= ACTIVITY =
Every line from the one containing "ATOM 67 O O" to the one containing "ATOM 79 C C" in the records below, both included, must be set down exactly, and no other line.

━━━ INPUT FOR THIS TASK ━━━

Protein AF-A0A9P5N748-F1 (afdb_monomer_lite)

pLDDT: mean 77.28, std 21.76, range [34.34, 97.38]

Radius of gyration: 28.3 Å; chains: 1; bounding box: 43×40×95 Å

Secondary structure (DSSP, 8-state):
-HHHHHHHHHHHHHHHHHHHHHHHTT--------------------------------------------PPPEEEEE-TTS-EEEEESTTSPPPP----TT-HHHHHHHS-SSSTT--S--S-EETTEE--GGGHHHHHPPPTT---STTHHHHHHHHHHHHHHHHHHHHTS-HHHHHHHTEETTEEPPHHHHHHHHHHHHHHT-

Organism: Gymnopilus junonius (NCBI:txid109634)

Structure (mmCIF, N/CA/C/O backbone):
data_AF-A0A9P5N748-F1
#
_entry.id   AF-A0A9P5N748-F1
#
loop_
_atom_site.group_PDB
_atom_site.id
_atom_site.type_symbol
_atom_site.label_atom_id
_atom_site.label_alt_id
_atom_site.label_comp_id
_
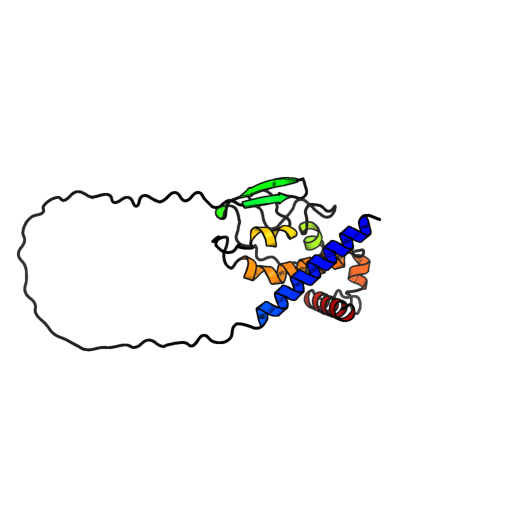atom_site.label_asym_id
_atom_site.label_entity_id
_atom_site.label_seq_id
_atom_site.pdbx_PDB_ins_code
_atom_site.Cartn_x
_atom_site.Cartn_y
_atom_site.Cartn_z
_atom_site.occupancy
_atom_site.B_iso_or_equiv
_atom_site.auth_seq_id
_atom_site.auth_comp_id
_atom_site.auth_asym_id
_atom_site.auth_atom_id
_atom_site.pdbx_PDB_model_num
ATOM 1 N N . MET A 1 1 ? 18.514 13.114 22.046 1.00 48.69 1 MET A N 1
ATOM 2 C CA . MET A 1 1 ? 18.295 14.350 21.259 1.00 48.69 1 MET A CA 1
ATOM 3 C C . MET A 1 1 ? 18.157 14.121 19.747 1.00 48.69 1 MET A C 1
ATOM 5 O O .
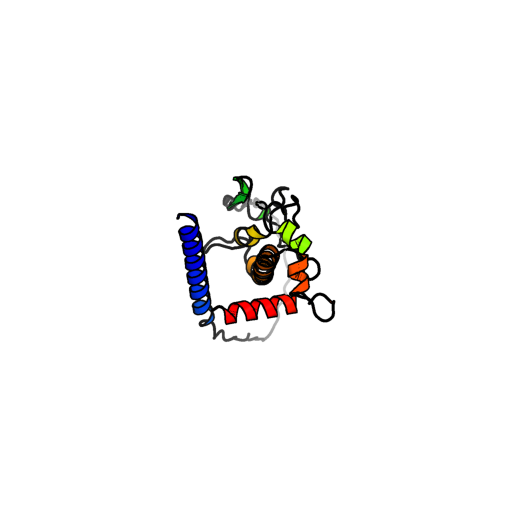 MET A 1 1 ? 17.490 14.914 19.111 1.00 48.69 1 MET A O 1
ATOM 9 N N . VAL A 1 2 ? 18.690 13.035 19.163 1.00 51.62 2 VAL A N 1
ATOM 10 C CA . VAL A 1 2 ? 18.658 12.780 17.699 1.00 51.62 2 VAL A CA 1
ATOM 11 C C . VAL A 1 2 ? 17.27
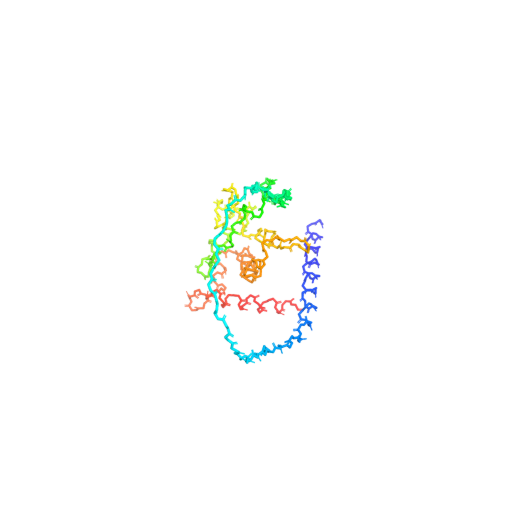4 12.356 17.156 1.00 51.62 2 VAL A C 1
ATOM 13 O O . VAL A 1 2 ? 16.932 12.645 16.016 1.00 51.62 2 VAL A O 1
ATOM 16 N N . ALA A 1 3 ? 16.429 11.712 17.970 1.00 43.66 3 ALA A N 1
ATOM 17 C CA . ALA A 1 3 ? 15.136 11.180 17.514 1.00 43.66 3 ALA A CA 1
ATOM 18 C C . ALA A 1 3 ? 14.044 12.245 17.266 1.00 43.66 3 ALA A C 1
ATOM 20 O O . ALA A 1 3 ? 13.113 11.996 16.501 1.00 43.66 3 ALA A O 1
ATOM 21 N N . GLN A 1 4 ? 14.138 13.419 17.903 1.00 40.50 4 GLN A N 1
ATOM 22 C CA . GLN A 1 4 ? 13.202 14.527 17.659 1.00 40.50 4 GLN A CA 1
ATOM 23 C C . GLN A 1 4 ? 13.522 15.251 16.348 1.00 40.50 4 GLN A C 1
ATOM 25 O O . GLN A 1 4 ? 12.605 15.583 15.603 1.00 40.50 4 GLN A O 1
ATOM 30 N N . ASP A 1 5 ? 14.806 15.379 16.021 1.00 42.56 5 ASP A N 1
ATOM 31 C CA . ASP A 1 5 ? 15.286 16.079 14.827 1.00 42.56 5 ASP A CA 1
ATOM 32 C C . ASP A 1 5 ? 14.899 15.341 13.528 1.00 42.56 5 ASP A C 1
ATOM 34 O O . ASP A 1 5 ? 14.432 15.938 12.558 1.00 42.56 5 ASP A O 1
ATOM 38 N N . VAL A 1 6 ? 14.947 14.001 13.545 1.00 49.28 6 VAL A N 1
ATOM 39 C CA . VAL A 1 6 ? 14.512 13.163 12.411 1.00 49.28 6 VAL A CA 1
ATOM 40 C C . VAL A 1 6 ? 12.992 13.208 12.217 1.00 49.28 6 VAL A C 1
ATOM 42 O O . VAL A 1 6 ? 12.520 13.271 11.081 1.00 49.28 6 VAL A O 1
ATOM 45 N N . LYS A 1 7 ? 12.205 13.224 13.303 1.00 49.28 7 LYS A N 1
ATOM 46 C CA . LYS A 1 7 ? 10.741 13.366 13.203 1.00 49.28 7 LYS A CA 1
ATOM 47 C C . LYS A 1 7 ? 10.353 14.720 12.615 1.00 49.28 7 LYS A C 1
ATOM 49 O O . LYS A 1 7 ? 9.519 14.761 11.714 1.00 49.28 7 LYS A O 1
ATOM 54 N N . GLN A 1 8 ? 11.004 15.790 13.064 1.00 47.31 8 GLN A N 1
ATOM 55 C CA . GLN A 1 8 ? 10.732 17.143 12.590 1.00 47.31 8 GLN A CA 1
ATOM 56 C C . GLN A 1 8 ? 11.133 17.315 11.115 1.00 47.31 8 GLN A C 1
ATOM 58 O O . GLN A 1 8 ? 10.377 17.885 10.331 1.00 47.31 8 GLN A O 1
ATOM 63 N N . SER A 1 9 ? 12.254 16.724 10.692 1.00 40.53 9 SER A N 1
ATOM 64 C CA . SER A 1 9 ? 12.703 16.755 9.293 1.00 40.53 9 SER A CA 1
ATOM 65 C C . SER A 1 9 ? 11.767 15.985 8.340 1.00 40.53 9 SER A C 1
ATOM 67 O O . SER A 1 9 ? 11.447 16.450 7.238 1.00 40.53 9 SER A O 1
ATOM 69 N N . ILE A 1 10 ? 11.227 14.842 8.784 1.00 50.59 10 ILE A N 1
ATOM 70 C CA . ILE A 1 10 ? 10.219 14.079 8.027 1.00 50.59 10 ILE A CA 1
ATOM 71 C C . ILE A 1 10 ? 8.899 14.857 7.932 1.00 50.59 10 ILE A C 1
ATOM 73 O O . ILE A 1 10 ? 8.238 14.838 6.891 1.00 50.59 10 ILE A O 1
ATOM 77 N N . GLU A 1 11 ? 8.504 15.556 8.990 1.00 54.81 11 GLU A N 1
ATOM 78 C CA . GLU A 1 11 ? 7.270 16.344 9.023 1.00 54.81 11 GLU A CA 1
ATOM 79 C C . GLU A 1 11 ? 7.354 17.579 8.109 1.00 54.81 11 GLU A C 1
ATOM 81 O O . GLU A 1 11 ? 6.445 17.810 7.307 1.00 54.81 11 GLU A O 1
ATOM 86 N N . ILE A 1 12 ? 8.498 18.273 8.100 1.00 53.16 12 ILE A N 1
ATOM 87 C CA . ILE A 1 12 ? 8.776 19.413 7.207 1.00 53.16 12 ILE A CA 1
ATOM 88 C C . ILE A 1 12 ? 8.770 18.982 5.732 1.00 53.16 12 ILE A C 1
ATOM 90 O O . ILE A 1 12 ? 8.123 19.620 4.896 1.00 53.16 12 ILE A O 1
ATOM 94 N N . THR A 1 13 ? 9.407 17.851 5.411 1.00 61.03 13 THR A N 1
ATOM 95 C CA . THR A 1 13 ? 9.440 17.313 4.038 1.00 61.03 13 THR A CA 1
ATOM 96 C C . THR A 1 13 ? 8.032 16.947 3.549 1.00 61.03 13 THR A C 1
ATOM 98 O O . THR A 1 13 ? 7.676 17.185 2.392 1.00 61.03 13 THR A O 1
ATOM 101 N N . ASN A 1 14 ? 7.186 16.420 4.440 1.00 46.31 14 ASN A N 1
ATOM 102 C CA . ASN A 1 14 ? 5.800 16.088 4.116 1.00 46.31 14 ASN A CA 1
ATOM 103 C C . ASN A 1 14 ? 4.906 17.332 3.966 1.00 46.31 14 ASN A C 1
ATOM 105 O O . ASN A 1 14 ? 4.003 17.316 3.125 1.00 46.31 14 ASN A O 1
ATOM 109 N N . MET A 1 15 ? 5.165 18.415 4.707 1.00 59.38 15 MET A N 1
ATOM 110 C CA . MET A 1 15 ? 4.459 19.688 4.522 1.00 59.38 15 MET A CA 1
ATOM 111 C C . MET A 1 15 ? 4.819 20.365 3.192 1.00 59.38 15 MET A C 1
ATOM 113 O O . MET A 1 15 ? 3.913 20.782 2.465 1.00 59.38 15 MET A O 1
ATOM 117 N N . GLN A 1 16 ? 6.101 20.402 2.809 1.00 59.28 16 GLN A N 1
ATOM 118 C CA . GLN A 1 16 ? 6.517 20.966 1.514 1.00 59.28 16 GLN A CA 1
ATOM 119 C C . GLN A 1 16 ? 5.959 20.172 0.324 1.00 59.28 16 GLN A C 1
ATOM 121 O O . GLN A 1 16 ? 5.496 20.763 -0.654 1.00 59.28 16 GLN A O 1
ATOM 126 N N . LEU A 1 17 ? 5.910 18.839 0.420 1.00 56.44 17 LEU A N 1
ATOM 127 C CA . LEU A 1 17 ? 5.307 17.995 -0.619 1.00 56.44 17 LEU A CA 1
ATOM 128 C C . LEU A 1 17 ? 3.792 18.220 -0.772 1.00 56.44 17 LEU A C 1
ATOM 130 O O . LEU A 1 17 ? 3.264 18.055 -1.872 1.00 56.44 17 LEU A O 1
ATOM 134 N N . MET A 1 18 ? 3.091 18.627 0.292 1.00 50.38 18 MET A N 1
ATOM 135 C CA . MET A 1 18 ? 1.658 18.937 0.232 1.00 50.38 18 MET A CA 1
ATOM 136 C C . MET A 1 18 ? 1.370 20.337 -0.326 1.00 50.38 18 MET A C 1
ATOM 138 O O . MET A 1 18 ? 0.407 20.491 -1.077 1.00 50.38 18 MET A O 1
ATOM 142 N N . GLN A 1 19 ? 2.219 21.331 -0.049 1.00 55.50 19 GLN A N 1
ATOM 143 C CA . GLN A 1 19 ? 2.080 22.677 -0.626 1.00 55.50 19 GLN A CA 1
ATOM 144 C C . GLN A 1 19 ? 2.315 22.678 -2.146 1.00 55.50 19 GLN A C 1
ATOM 146 O O . GLN A 1 19 ? 1.555 23.293 -2.894 1.00 55.50 19 GLN A O 1
ATOM 151 N N . ILE A 1 20 ? 3.284 21.896 -2.635 1.00 52.81 20 ILE A N 1
ATOM 152 C CA . ILE A 1 20 ? 3.546 21.755 -4.080 1.00 52.81 20 ILE A CA 1
ATOM 153 C C . ILE A 1 20 ? 2.343 21.134 -4.817 1.00 52.81 20 ILE A C 1
ATOM 155 O O . ILE A 1 20 ? 2.062 21.485 -5.963 1.00 52.81 20 ILE A O 1
ATOM 159 N N . LEU A 1 21 ? 1.580 20.251 -4.164 1.00 47.19 21 LEU A N 1
ATOM 160 C CA . LEU A 1 21 ? 0.404 19.618 -4.771 1.00 47.19 21 LEU A CA 1
ATOM 161 C C . LEU A 1 21 ? -0.824 20.538 -4.848 1.00 47.19 21 LEU A C 1
ATOM 163 O O . LEU A 1 21 ? -1.651 20.336 -5.736 1.00 47.19 21 LEU A O 1
ATOM 167 N N . GLN A 1 22 ? -0.935 21.550 -3.982 1.00 48.03 22 GLN A N 1
ATOM 168 C CA . GLN A 1 22 ? -2.045 22.513 -4.015 1.00 48.03 22 GLN A CA 1
ATOM 169 C C . GLN A 1 22 ? -1.911 23.530 -5.163 1.00 48.03 22 GLN A C 1
ATOM 171 O O . GLN A 1 22 ? -2.917 23.931 -5.746 1.00 48.03 22 GLN A O 1
ATOM 176 N N . HIS A 1 23 ? -0.686 23.893 -5.560 1.00 42.09 23 HIS A N 1
ATOM 177 C CA . HIS A 1 23 ? -0.467 24.839 -6.664 1.00 42.09 23 HIS A CA 1
ATOM 178 C C . HIS A 1 23 ? -0.690 24.234 -8.062 1.00 42.09 23 HIS A C 1
ATOM 180 O O . HIS A 1 23 ? -1.057 24.950 -8.990 1.00 42.09 23 HIS A O 1
ATOM 186 N N . ILE A 1 24 ? -0.537 22.916 -8.230 1.00 46.12 24 ILE A N 1
ATOM 187 C CA . ILE A 1 24 ? -0.672 22.255 -9.543 1.00 46.12 24 ILE A CA 1
ATOM 188 C C . ILE A 1 24 ? -2.147 22.097 -9.965 1.00 46.12 24 ILE A C 1
ATOM 190 O O . ILE A 1 24 ? -2.447 22.017 -11.153 1.00 46.12 24 ILE A O 1
ATOM 194 N N . THR A 1 25 ? -3.097 22.112 -9.026 1.00 42.59 25 THR A N 1
ATOM 195 C CA . THR A 1 25 ? -4.532 21.960 -9.330 1.00 42.59 25 THR A CA 1
ATOM 196 C C . THR A 1 25 ? -5.220 23.211 -9.890 1.00 42.59 25 THR A C 1
ATOM 198 O O . THR A 1 25 ? -6.383 23.122 -10.272 1.00 42.59 25 THR A O 1
ATOM 201 N N . ALA A 1 26 ? -4.537 24.357 -9.980 1.00 38.72 26 ALA A N 1
ATOM 202 C CA . ALA A 1 26 ? -5.144 25.619 -10.422 1.00 38.72 26 ALA A CA 1
ATOM 203 C C . ALA A 1 26 ? -5.000 25.923 -11.927 1.00 38.72 26 ALA A C 1
ATOM 205 O O . ALA A 1 26 ? -5.555 26.909 -12.402 1.00 38.72 26 ALA A O 1
ATOM 206 N N . SER A 1 27 ? -4.281 25.103 -12.697 1.00 43.47 27 SER A N 1
ATOM 207 C CA . SER A 1 27 ? -4.053 25.356 -14.123 1.00 43.47 27 SER A CA 1
ATOM 208 C C . SER A 1 27 ? -4.396 24.113 -14.922 1.00 43.47 27 SER A C 1
ATOM 210 O O . SER A 1 27 ? -3.620 23.167 -14.907 1.00 43.47 27 SER A O 1
ATOM 212 N N . LEU A 1 28 ? -5.587 24.086 -15.529 1.00 42.84 28 LEU A N 1
ATOM 213 C CA . LEU A 1 28 ? -5.948 23.321 -16.733 1.00 42.84 28 LEU A CA 1
ATOM 214 C C . LEU A 1 28 ? -7.451 23.518 -17.002 1.00 42.84 28 LEU A C 1
ATOM 216 O O . LEU A 1 28 ? -8.281 22.647 -16.749 1.00 42.84 28 LEU A O 1
ATOM 220 N N . SER A 1 29 ? -7.803 24.684 -17.534 1.00 40.81 29 SER A N 1
ATOM 221 C CA . SER A 1 29 ? -9.050 24.887 -18.272 1.00 40.81 29 SER A CA 1
ATOM 222 C C . SER A 1 29 ? -8.709 25.447 -19.653 1.00 40.81 29 SER A C 1
ATOM 224 O O . SER A 1 29 ? -7.860 26.326 -19.771 1.00 40.81 29 SER A O 1
ATOM 226 N N . HIS A 1 30 ? -9.405 24.909 -20.661 1.00 37.56 30 HIS A N 1
ATOM 227 C CA . HIS A 1 30 ? -9.376 25.173 -22.109 1.00 37.56 30 HIS A CA 1
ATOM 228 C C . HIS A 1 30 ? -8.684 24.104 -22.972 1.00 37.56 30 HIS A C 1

━━━

= EXERCISE RESPONSE =
ATOM 67 O O . SER A 1 9 ? 11.447 16.450 7.238 1.00 40.53 9 SER A O 1
ATOM 69 N N . ILE A 1 10 ? 11.227 14.842 8.784 1.00 50.59 10 ILE A N 1
ATOM 70 C CA . ILE A 1 10 ? 10.219 14.079 8.027 1.00 50.59 10 ILE A CA 1
ATOM 71 C C . ILE A 1 10 ? 8.899 14.857 7.932 1.00 50.59 10 ILE A C 1
ATOM 73 O O . ILE A 1 10 ? 8.238 14.838 6.891 1.00 50.59 10 ILE A O 1
ATOM 77 N N . GLU A 1 11 ? 8.504 15.556 8.990 1.00 54.81 11 GLU A N 1
ATOM 78 C CA . GLU A 1 11 ? 7.270 16.344 9.023 1.00 54.81 11 GLU A CA 1
ATOM 79 C C . GLU A 1 11 ? 7.354 17.579 8.109 1.00 54.81 11 GLU A C 1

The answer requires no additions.